6.3 Container Diff / Change Detection
Current: No change tracking. Target: Detect when container configuration changes (image update, env var change, port mapping change).
Implementation:
- Store container configuration snapshots on each agent report
- Diff against previous snapshot and generate change events
- Alert on unexpected configuration changes
- Show change history in the container detail page
Quick Wins (Can Ship First)
- Add Docker monitor type — Add the enum value, category, and props (no collection yet, but enables the UI scaffolding)
- Basic container discovery — Extend InfrastructureAgent to list running containers and report names, images, status
- Container CPU/memory metrics — Collect basic cgroup stats via Docker stats API
- Container inventory page — Simple table showing discovered containers across hosts
Recommended Implementation Order
- Phase 1.1 — Docker monitor type (enum, UI scaffolding)
- Phase 1.2 — Container metrics collection in InfrastructureAgent
- Phase 1.3 — Container inventory & discovery
- Phase 3.1 — Container overview dashboard (list + detail pages)

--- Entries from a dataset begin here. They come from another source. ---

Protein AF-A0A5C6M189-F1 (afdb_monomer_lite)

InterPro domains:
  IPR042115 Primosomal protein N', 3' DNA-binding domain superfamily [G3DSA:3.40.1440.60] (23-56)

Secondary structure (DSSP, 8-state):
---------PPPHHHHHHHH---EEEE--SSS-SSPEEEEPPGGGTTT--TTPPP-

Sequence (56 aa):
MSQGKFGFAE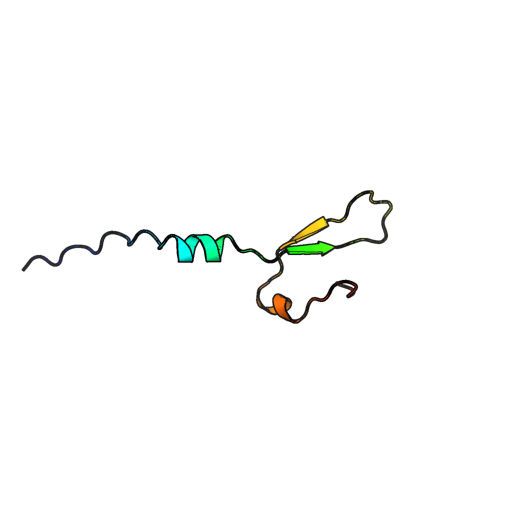TPEWEQAAQDDVLVAEVVFNLPLEKPYTYAVPEGLRDLLRPGQRVR

Structure (mmCIF, N/CA/C/O backbone):
data_AF-A0A5C6M189-F1
#
_entry.id   AF-A0A5C6M189-F1
#
loop_
_atom_site.group_PDB
_atom_site.id
_atom_site.type_symbol
_atom_site.label_atom_id
_atom_site.label_alt_id
_atom_site.label_comp_id
_atom_site.label_asym_id
_atom_site.label_entity_id
_atom_site.label_seq_id
_atom_site.pdbx_PDB_ins_code
_atom_site.Cartn_x
_atom_site.Cartn_y
_atom_site.Cartn_z
_atom_site.occupancy
_atom_site.B_iso_or_equiv
_atom_site.auth_seq_id
_atom_site.auth_comp_id
_atom_site.auth_asym_id
_atom_site.auth_atom_id
_atom_site.pdbx_PDB_model_num
ATOM 1 N N . MET A 1 1 ? -37.215 22.313 32.600 1.00 42.44 1 MET A N 1
ATOM 2 C CA . MET A 1 1 ? -36.696 21.080 31.973 1.00 42.44 1 MET A CA 1
ATOM 3 C C . MET A 1 1 ? -35.544 21.485 31.068 1.00 42.44 1 MET A C 1
ATOM 5 O O . MET A 1 1 ? -35.776 21.895 29.941 1.00 42.44 1 MET A O 1
ATOM 9 N N . SER A 1 2 ? -34.332 21.543 31.626 1.00 43.81 2 SER A N 1
ATOM 10 C CA . SER A 1 2 ? -33.138 21.995 30.903 1.00 43.81 2 SER A CA 1
ATOM 11 C C . SER A 1 2 ? -32.523 20.791 30.195 1.00 43.81 2 SER A C 1
ATOM 13 O O . SER A 1 2 ? -32.036 19.882 30.862 1.00 43.81 2 SER A O 1
ATOM 15 N N . GLN A 1 3 ? -32.608 20.759 28.865 1.00 51.22 3 GLN A N 1
ATOM 16 C CA . GLN A 1 3 ? -31.860 19.815 28.035 1.00 51.22 3 GLN A CA 1
ATOM 17 C C . GLN A 1 3 ? -30.373 20.160 28.170 1.00 51.22 3 GLN A C 1
ATOM 19 O O . GLN A 1 3 ? -29.914 21.189 27.669 1.00 51.22 3 GLN A O 1
ATOM 24 N N . GLY A 1 4 ? -29.640 19.329 28.912 1.00 49.81 4 GLY A N 1
ATOM 25 C CA . GLY A 1 4 ? -28.193 19.421 29.034 1.00 49.81 4 GLY A CA 1
ATOM 26 C C . GLY A 1 4 ? -27.555 19.183 27.671 1.00 49.81 4 GLY A C 1
ATOM 27 O O . GLY A 1 4 ? -27.761 18.142 27.056 1.00 49.81 4 GLY A O 1
ATOM 28 N N . LYS A 1 5 ? -26.807 20.179 27.192 1.00 53.69 5 LYS A N 1
ATOM 29 C CA . LYS A 1 5 ? -25.924 20.077 26.030 1.00 53.69 5 LYS A CA 1
ATOM 30 C C . LYS A 1 5 ? -25.063 18.820 26.179 1.00 53.69 5 LYS A C 1
ATOM 32 O O . LYS A 1 5 ? -24.301 18.731 27.137 1.00 53.69 5 LYS A O 1
ATOM 37 N N . PHE A 1 6 ? -25.169 17.889 25.234 1.00 57.25 6 PHE A N 1
ATOM 38 C CA . PHE A 1 6 ? -24.185 16.828 25.048 1.00 57.25 6 PHE A CA 1
ATOM 39 C C . PHE A 1 6 ? -22.859 17.506 24.694 1.00 57.25 6 PHE A C 1
ATOM 41 O O . PHE A 1 6 ? -22.631 17.897 23.551 1.00 57.25 6 PHE A O 1
ATOM 48 N N . GLY A 1 7 ? -22.043 17.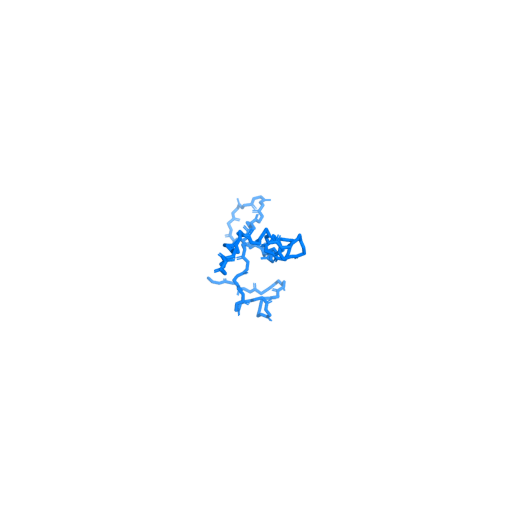766 25.716 1.00 50.91 7 GLY A N 1
ATOM 49 C CA . GLY A 1 7 ? -20.653 18.147 25.536 1.00 50.91 7 GLY A CA 1
ATOM 50 C C . GLY A 1 7 ? -19.976 17.026 24.765 1.00 50.91 7 GLY A C 1
ATOM 51 O O . GLY A 1 7 ? -20.143 15.865 25.124 1.00 50.91 7 GLY A O 1
ATOM 52 N N . PHE A 1 8 ? -19.326 17.407 23.669 1.00 59.03 8 PHE A N 1
ATOM 53 C CA . PHE A 1 8 ? -18.481 16.602 22.796 1.00 59.03 8 PHE A CA 1
ATOM 54 C C . PHE A 1 8 ? -17.944 15.373 23.528 1.00 59.03 8 PHE A C 1
ATOM 56 O O . PHE A 1 8 ? -17.101 15.506 24.411 1.00 59.03 8 PHE A O 1
ATOM 63 N N . ALA A 1 9 ? -18.489 14.198 23.208 1.00 59.44 9 ALA A N 1
ATOM 64 C CA . ALA A 1 9 ? -17.916 12.957 23.688 1.00 59.44 9 ALA A CA 1
ATOM 65 C C . ALA A 1 9 ? -16.487 12.916 23.146 1.00 59.44 9 ALA A C 1
ATOM 67 O O . ALA A 1 9 ? -16.292 12.885 21.931 1.00 59.44 9 ALA A O 1
ATOM 68 N N . GLU A 1 10 ? -15.507 13.014 24.041 1.00 69.31 10 GLU A N 1
ATOM 69 C CA . GLU A 1 10 ? -14.124 12.694 23.721 1.00 69.31 10 GLU A CA 1
ATOM 70 C C . GLU A 1 10 ? -14.137 11.315 23.058 1.00 69.31 10 GLU A C 1
ATOM 72 O O . GLU A 1 10 ? -14.694 10.362 23.611 1.00 69.31 10 GLU A O 1
ATOM 77 N N . THR A 1 11 ? -13.630 11.242 21.826 1.00 68.56 11 THR A N 1
ATOM 78 C CA . THR A 1 11 ? -13.589 10.002 21.053 1.00 68.56 11 THR A CA 1
ATOM 79 C C . THR A 1 11 ? -12.915 8.937 21.921 1.00 68.56 11 THR A C 1
ATOM 81 O O . THR A 1 11 ? -11.815 9.201 22.413 1.00 68.56 11 THR A O 1
ATOM 84 N N . PRO A 1 12 ? -13.540 7.775 22.172 1.00 79.75 12 PRO A N 1
ATOM 85 C CA . PRO A 1 12 ? -12.962 6.746 23.028 1.00 79.75 12 PRO A CA 1
ATOM 86 C C . PRO A 1 12 ? -11.532 6.393 22.602 1.00 79.75 12 PRO A C 1
ATOM 88 O O . PRO A 1 12 ? -11.237 6.357 21.410 1.00 79.75 12 PRO A O 1
ATOM 91 N N . GLU A 1 13 ? -10.647 6.081 23.552 1.00 77.50 13 GLU A N 1
ATOM 92 C CA . GLU A 1 13 ? -9.231 5.794 23.253 1.00 77.50 13 GLU A CA 1
ATOM 93 C C . GLU A 1 13 ? -9.055 4.669 22.217 1.00 77.50 13 GLU A C 1
ATOM 95 O O . GLU A 1 13 ? -8.174 4.740 21.365 1.00 77.50 13 GLU A O 1
ATOM 100 N N . TRP A 1 14 ? -9.932 3.657 22.235 1.00 74.94 14 TRP A N 1
ATOM 101 C CA . TRP A 1 14 ? -9.912 2.568 21.253 1.00 74.94 14 TRP A CA 1
ATOM 102 C C . TRP A 1 14 ? -10.244 3.039 19.831 1.00 74.94 14 TRP A C 1
ATOM 104 O O . TRP A 1 14 ? -9.725 2.491 18.864 1.00 74.94 14 TRP A O 1
ATOM 114 N N . GLU A 1 15 ? -11.095 4.055 19.698 1.00 71.44 15 GLU A N 1
ATOM 115 C CA . GLU A 1 15 ? -11.491 4.614 18.408 1.00 71.44 15 GLU A CA 1
ATOM 116 C C . GLU A 1 15 ? -10.405 5.557 17.874 1.00 71.44 15 GLU A C 1
ATOM 118 O O . GLU A 1 15 ? -10.137 5.560 16.676 1.00 71.44 15 GLU A O 1
ATOM 123 N N . GLN A 1 16 ? -9.686 6.262 18.755 1.00 75.06 16 GLN A N 1
ATOM 124 C CA . GLN A 1 16 ? -8.482 7.015 18.379 1.00 75.06 16 GLN A CA 1
ATOM 125 C C . GLN A 1 16 ? -7.349 6.086 17.919 1.00 75.06 16 GLN A C 1
ATOM 127 O O . GLN A 1 16 ? -6.743 6.324 16.878 1.00 75.06 16 GLN A O 1
ATOM 132 N N . ALA A 1 17 ? -7.097 4.996 18.649 1.00 72.38 17 ALA A N 1
ATOM 133 C CA . ALA A 1 17 ? -6.088 4.007 18.270 1.00 72.38 17 ALA A CA 1
ATOM 134 C C . ALA A 1 17 ? -6.407 3.340 16.920 1.00 72.38 17 ALA A C 1
ATOM 136 O O . ALA A 1 17 ? -5.507 3.113 16.120 1.00 72.38 17 ALA A O 1
ATOM 137 N N . ALA A 1 18 ? -7.687 3.081 16.631 1.00 71.62 18 ALA A N 1
ATOM 138 C CA . ALA A 1 18 ? -8.116 2.564 15.332 1.00 71.62 18 ALA A CA 1
ATOM 139 C C . ALA A 1 18 ? -7.937 3.580 14.187 1.00 71.62 18 ALA A C 1
ATOM 141 O O . ALA A 1 18 ? -7.715 3.181 13.047 1.00 71.62 18 ALA A O 1
ATOM 142 N N . GLN A 1 19 ? -8.031 4.885 14.471 1.00 73.06 19 GLN A N 1
ATOM 143 C CA . GLN A 1 19 ? -7.742 5.940 13.492 1.00 73.06 19 GLN A CA 1
ATOM 144 C C . GLN A 1 19 ? -6.241 6.089 13.213 1.00 73.06 19 GLN A C 1
ATOM 146 O O . GLN A 1 19 ? -5.871 6.432 12.089 1.00 73.06 19 GLN A O 1
ATOM 151 N N . ASP A 1 20 ? -5.395 5.828 14.211 1.00 74.56 20 ASP A N 1
ATOM 152 C CA . ASP A 1 20 ? -3.932 5.852 14.077 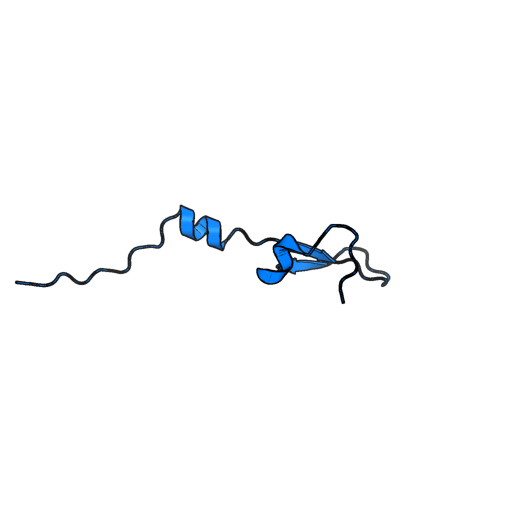1.00 74.56 20 ASP A CA 1
ATOM 153 C C . ASP A 1 20 ? -3.382 4.592 13.381 1.00 74.56 20 ASP A C 1
ATOM 155 O O . ASP A 1 20 ? -2.308 4.628 12.779 1.00 74.56 20 ASP A O 1
ATOM 159 N N . ASP A 1 21 ? -4.142 3.489 13.393 1.00 78.00 21 ASP A N 1
ATOM 160 C CA . ASP A 1 21 ? -3.788 2.227 12.735 1.00 78.00 21 ASP A CA 1
ATOM 161 C C . ASP A 1 21 ? -3.907 2.327 11.200 1.00 78.00 21 ASP A C 1
ATOM 163 O O . ASP A 1 21 ? -4.880 1.915 10.552 1.00 78.00 21 ASP A O 1
ATOM 167 N N . VAL A 1 22 ? -2.892 2.945 10.594 1.00 77.75 22 VAL A N 1
ATOM 168 C CA . VAL A 1 22 ? -2.785 3.148 9.149 1.00 77.75 22 VAL A CA 1
ATOM 169 C C . VAL A 1 22 ? -1.947 2.037 8.529 1.00 77.75 22 VAL A C 1
ATOM 171 O O . VAL A 1 22 ? -0.739 1.940 8.743 1.00 77.75 22 VAL A O 1
ATOM 174 N N . LEU A 1 23 ? -2.573 1.236 7.664 1.00 83.31 23 LEU A N 1
ATOM 175 C CA . LEU A 1 23 ? -1.848 0.271 6.843 1.00 83.31 23 LEU A CA 1
ATOM 176 C C . LEU A 1 23 ? -0.910 1.006 5.874 1.00 83.31 23 LEU A C 1
ATOM 178 O O . LEU A 1 23 ? -1.350 1.876 5.120 1.00 83.31 23 LEU A O 1
ATOM 182 N N . VAL A 1 24 ? 0.367 0.624 5.852 1.00 87.62 24 VAL A N 1
ATOM 183 C CA . VAL A 1 24 ? 1.384 1.199 4.960 1.00 87.62 24 VAL A CA 1
ATOM 184 C C . VAL A 1 24 ? 1.990 0.150 4.030 1.00 87.62 24 VAL A C 1
ATOM 186 O O . VAL A 1 24 ? 2.078 -1.027 4.372 1.00 87.62 24 VAL A O 1
ATOM 189 N N . ALA A 1 25 ? 2.423 0.584 2.847 1.00 86.00 25 ALA A N 1
ATOM 190 C CA . ALA A 1 25 ? 3.118 -0.237 1.863 1.00 86.00 25 ALA A CA 1
ATOM 191 C C . ALA A 1 25 ? 4.468 0.383 1.485 1.00 86.00 25 ALA A C 1
ATOM 193 O O . ALA A 1 25 ? 4.577 1.591 1.261 1.00 86.00 25 ALA A O 1
ATOM 194 N N . GLU A 1 26 ? 5.489 -0.465 1.377 1.00 86.25 26 GLU A N 1
ATOM 195 C CA . GLU A 1 26 ? 6.811 -0.097 0.874 1.00 86.25 26 GLU A CA 1
ATOM 196 C C . GLU A 1 26 ? 6.863 -0.287 -0.644 1.00 86.25 26 GLU A C 1
ATOM 198 O O . GLU A 1 26 ? 6.739 -1.401 -1.159 1.00 86.25 26 GLU A O 1
ATOM 203 N N . VAL A 1 27 ? 7.050 0.812 -1.372 1.00 84.12 27 VAL A N 1
ATOM 204 C CA . VAL A 1 27 ? 7.108 0.817 -2.834 1.00 84.12 27 VAL A CA 1
ATOM 205 C C . VAL A 1 27 ? 8.553 1.006 -3.281 1.00 84.12 27 VAL A C 1
ATOM 207 O O . VAL A 1 27 ? 9.192 2.023 -2.999 1.00 84.12 27 VAL A O 1
ATOM 210 N N . VAL A 1 28 ? 9.068 0.006 -3.999 1.00 84.00 28 VAL A N 1
ATOM 211 C CA . VAL A 1 28 ? 10.406 0.021 -4.602 1.00 84.00 28 VAL A CA 1
ATOM 212 C C . VAL A 1 28 ? 10.287 0.458 -6.060 1.00 84.00 28 VAL A C 1
ATOM 214 O O . VAL A 1 28 ? 9.595 -0.180 -6.854 1.00 84.00 28 VAL A O 1
ATOM 217 N N . PHE A 1 29 ? 10.993 1.524 -6.430 1.00 81.19 29 PHE A N 1
ATOM 218 C CA . PHE A 1 29 ? 11.102 1.966 -7.820 1.00 81.19 29 PHE A CA 1
ATOM 219 C C . PHE A 1 29 ? 12.387 1.434 -8.455 1.00 81.19 29 PHE A C 1
ATOM 221 O O . PHE A 1 29 ? 13.414 1.319 -7.791 1.00 81.19 29 PHE A O 1
ATOM 228 N N . ASN A 1 30 ? 12.356 1.171 -9.766 1.00 78.25 30 ASN A N 1
ATOM 229 C CA . ASN A 1 30 ? 13.545 0.815 -10.551 1.00 78.25 30 ASN A CA 1
ATOM 230 C C . ASN A 1 30 ? 14.387 2.063 -10.885 1.00 78.25 30 ASN A C 1
ATOM 232 O O . ASN A 1 30 ? 14.587 2.419 -12.046 1.00 78.25 30 ASN A O 1
ATOM 236 N N . LEU A 1 31 ? 14.803 2.766 -9.841 1.00 77.81 31 LEU A N 1
ATOM 237 C CA . LEU A 1 31 ? 15.704 3.913 -9.855 1.00 77.81 31 LEU A CA 1
ATOM 238 C C . LEU A 1 31 ? 16.888 3.559 -8.939 1.00 77.81 31 LEU A C 1
ATOM 240 O O . LEU A 1 31 ? 16.728 2.689 -8.081 1.00 77.81 31 LEU A O 1
ATOM 244 N N . PRO A 1 32 ? 18.064 4.193 -9.085 1.00 77.19 32 PRO A N 1
ATOM 245 C CA . PRO A 1 32 ? 19.193 3.989 -8.176 1.00 77.19 32 PRO A CA 1
ATOM 246 C C . PRO A 1 32 ? 18.898 4.639 -6.813 1.00 77.19 32 PRO A C 1
ATOM 248 O O . PRO A 1 32 ? 19.479 5.656 -6.447 1.00 77.19 32 PRO A O 1
ATOM 251 N N . LEU A 1 33 ? 17.928 4.081 -6.094 1.00 74.56 33 LEU A N 1
ATOM 252 C CA . LEU A 1 33 ? 17.476 4.522 -4.786 1.00 74.56 33 LEU A CA 1
ATOM 253 C C . LEU A 1 33 ? 17.994 3.548 -3.738 1.00 74.56 33 LEU A C 1
ATOM 255 O O . LEU A 1 33 ? 17.860 2.334 -3.873 1.00 74.56 33 LEU A O 1
ATOM 259 N N . GLU A 1 34 ? 18.552 4.099 -2.669 1.00 70.88 34 GLU A N 1
ATOM 260 C CA . GLU A 1 34 ? 19.096 3.317 -1.558 1.00 70.88 34 GLU A CA 1
ATOM 261 C C . GLU A 1 34 ? 17.999 2.830 -0.597 1.00 70.88 34 GLU A C 1
ATOM 263 O O . GLU A 1 34 ? 18.253 1.948 0.222 1.00 70.88 34 GLU A O 1
ATOM 268 N N . LYS A 1 35 ? 16.783 3.402 -0.670 1.00 80.31 35 LYS A N 1
ATOM 269 C CA . LYS A 1 35 ? 15.669 3.092 0.240 1.00 80.31 35 LYS A CA 1
ATOM 270 C C . LYS A 1 35 ? 14.302 3.087 -0.465 1.00 80.31 35 LYS A C 1
ATOM 272 O O . LYS A 1 35 ? 14.082 3.920 -1.347 1.00 80.31 35 LYS A O 1
ATOM 277 N N . PRO A 1 36 ? 13.386 2.181 -0.070 1.00 82.12 36 PRO A N 1
ATOM 278 C CA . PRO A 1 36 ? 11.994 2.195 -0.515 1.00 82.12 36 PRO A CA 1
ATOM 279 C C . PRO A 1 36 ? 11.224 3.394 0.058 1.00 82.12 36 PRO A C 1
ATOM 281 O O . PRO A 1 36 ? 11.593 3.942 1.098 1.00 82.12 36 PRO A O 1
ATOM 284 N N . TYR A 1 37 ? 10.134 3.780 -0.609 1.00 83.69 37 TYR A N 1
ATOM 285 C CA . TYR A 1 37 ? 9.214 4.807 -0.115 1.00 83.69 37 TYR A CA 1
ATOM 286 C C . TYR A 1 37 ? 8.010 4.168 0.572 1.00 83.69 37 TYR A C 1
ATOM 288 O O . TYR A 1 37 ? 7.387 3.259 0.024 1.00 83.69 37 TYR A O 1
ATOM 296 N N . THR A 1 38 ? 7.658 4.674 1.749 1.00 87.81 38 THR A N 1
ATOM 297 C CA . THR A 1 38 ? 6.484 4.233 2.508 1.00 87.81 38 THR A CA 1
ATOM 298 C C . THR A 1 38 ? 5.270 5.080 2.132 1.00 87.81 38 THR A C 1
ATOM 300 O O . THR A 1 38 ? 5.306 6.304 2.258 1.00 87.81 38 THR A O 1
ATOM 303 N N . TYR A 1 39 ? 4.187 4.435 1.700 1.00 86.12 39 TYR A N 1
ATOM 304 C CA . TYR A 1 39 ? 2.909 5.080 1.390 1.00 86.12 39 TYR A CA 1
ATOM 305 C C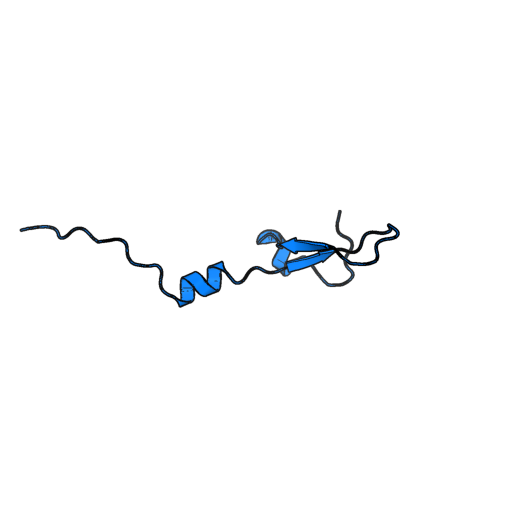 . TYR A 1 39 ? 1.783 4.502 2.245 1.00 86.12 39 TYR A C 1
ATOM 307 O O . TYR A 1 39 ? 1.762 3.304 2.515 1.00 86.12 39 TYR A O 1
ATOM 315 N N . ALA A 1 40 ? 0.819 5.340 2.628 1.00 86.12 40 ALA A N 1
ATOM 316 C CA . ALA A 1 40 ? -0.418 4.878 3.251 1.00 86.12 40 ALA A CA 1
ATOM 317 C C . ALA A 1 40 ? -1.289 4.146 2.221 1.00 86.12 40 ALA A C 1
ATOM 319 O O . ALA A 1 40 ? -1.480 4.633 1.104 1.00 86.12 40 ALA A O 1
ATOM 320 N N . VAL A 1 41 ? -1.823 2.987 2.601 1.00 85.75 41 VAL A N 1
ATOM 321 C CA . VAL A 1 41 ? -2.691 2.167 1.758 1.00 85.75 41 VAL A CA 1
ATOM 322 C C . VAL A 1 41 ? -4.143 2.642 1.896 1.00 85.75 41 VAL A C 1
ATOM 324 O O . VAL A 1 41 ? -4.722 2.539 2.983 1.00 85.75 41 VAL A O 1
ATOM 327 N N . PRO A 1 42 ? -4.770 3.125 0.806 1.00 84.75 42 PRO A N 1
ATOM 328 C CA . PRO A 1 42 ? -6.192 3.457 0.793 1.00 84.75 42 PRO A CA 1
ATOM 329 C C . PRO A 1 42 ? -7.056 2.248 1.158 1.00 84.75 42 PRO A C 1
ATOM 331 O O . PRO A 1 42 ? -6.731 1.125 0.778 1.00 84.75 42 PRO A O 1
ATOM 334 N N . GLU A 1 43 ? -8.188 2.476 1.827 1.00 80.56 43 GLU A N 1
ATOM 335 C CA . GLU A 1 43 ? -9.055 1.409 2.354 1.00 80.56 43 GLU A CA 1
ATOM 336 C C . GLU A 1 43 ? -9.443 0.362 1.297 1.00 80.56 43 GLU A C 1
ATOM 338 O O . GLU A 1 43 ? -9.252 -0.831 1.511 1.00 80.56 43 GLU A O 1
ATOM 343 N N . GLY A 1 44 ? -9.853 0.799 0.102 1.00 83.56 44 GLY A N 1
ATOM 344 C CA . GLY A 1 44 ? -10.231 -0.105 -0.992 1.00 83.56 44 GLY A CA 1
ATOM 345 C C . GLY A 1 44 ? -9.082 -0.915 -1.608 1.00 83.56 44 GLY A C 1
ATOM 346 O O . GLY A 1 44 ? -9.336 -1.800 -2.419 1.00 83.56 44 GLY A O 1
ATOM 347 N N . LEU A 1 45 ? -7.826 -0.621 -1.256 1.00 82.12 45 LEU A N 1
ATOM 348 C CA . LEU A 1 45 ? -6.645 -1.346 -1.732 1.00 82.12 45 LEU A CA 1
ATOM 349 C C . LEU A 1 45 ? -6.052 -2.285 -0.671 1.00 82.12 45 LEU A C 1
ATOM 351 O O . LEU A 1 45 ? -5.179 -3.082 -1.013 1.00 82.12 45 LEU A O 1
ATOM 355 N N . ARG A 1 46 ? -6.523 -2.233 0.584 1.00 82.31 46 ARG A N 1
ATOM 356 C CA . ARG A 1 46 ? -5.950 -2.998 1.708 1.00 82.31 46 ARG A CA 1
ATOM 357 C C . ARG A 1 46 ? -5.943 -4.509 1.455 1.00 82.31 46 ARG A C 1
ATOM 359 O O . ARG A 1 46 ? -4.917 -5.143 1.661 1.00 82.31 46 ARG A O 1
ATOM 366 N N . ASP A 1 47 ? -7.032 -5.058 0.919 1.00 84.12 47 ASP A N 1
ATOM 367 C CA . ASP A 1 47 ? -7.146 -6.492 0.598 1.00 84.12 47 ASP A CA 1
ATOM 368 C C . ASP A 1 47 ? -6.586 -6.870 -0.786 1.00 84.12 47 ASP A C 1
ATOM 370 O O . ASP A 1 47 ? -6.436 -8.051 -1.117 1.00 84.12 47 ASP A O 1
ATOM 374 N N . LEU A 1 48 ? -6.298 -5.869 -1.623 1.00 83.25 48 LEU A N 1
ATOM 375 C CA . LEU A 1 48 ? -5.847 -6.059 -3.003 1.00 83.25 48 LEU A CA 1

- Phase 1.4 — Container lifecycle events
- Phase 2.1 — Container health check monitoring
- Phase 2.2 — Container resource threshold alerts
- Phase 4.1 — Automatic container log collection
- Phase 5.1 — Docker Compose project grouping
- Phase 2.3 — Container auto-restart detection
- Phase 3.2 — Container map / topology view
- Phase 4.2 — Container log correlation
- Phase 5.2 — Docker Swarm monitoring
- Phase 6.1 — Container image analysis
- Phase 6.2 — Container resource recommendations
- Phase 6.3 — Container diff / change detection
Verification
For each feature:
- Unit tests for new Docker metric collection, parsing, and criteria evaluation
- Integration tests for container discovery, metric ingestion, and alerting APIs
- Manual verification with a Docker host running multiple containers (various states: healthy, unhealthy, restarting, OOM)
- Test with Docker Compose multi-service applications
- Performance test: verify agent overhead is minimal (< 1% CPU) when monitoring 50+ containers
- Verify container metrics accuracy by comparing agent-reported values to
docker statsoutput - Test graceful handling of Docker daemon unavailability (agent should not crash, should report connection failure)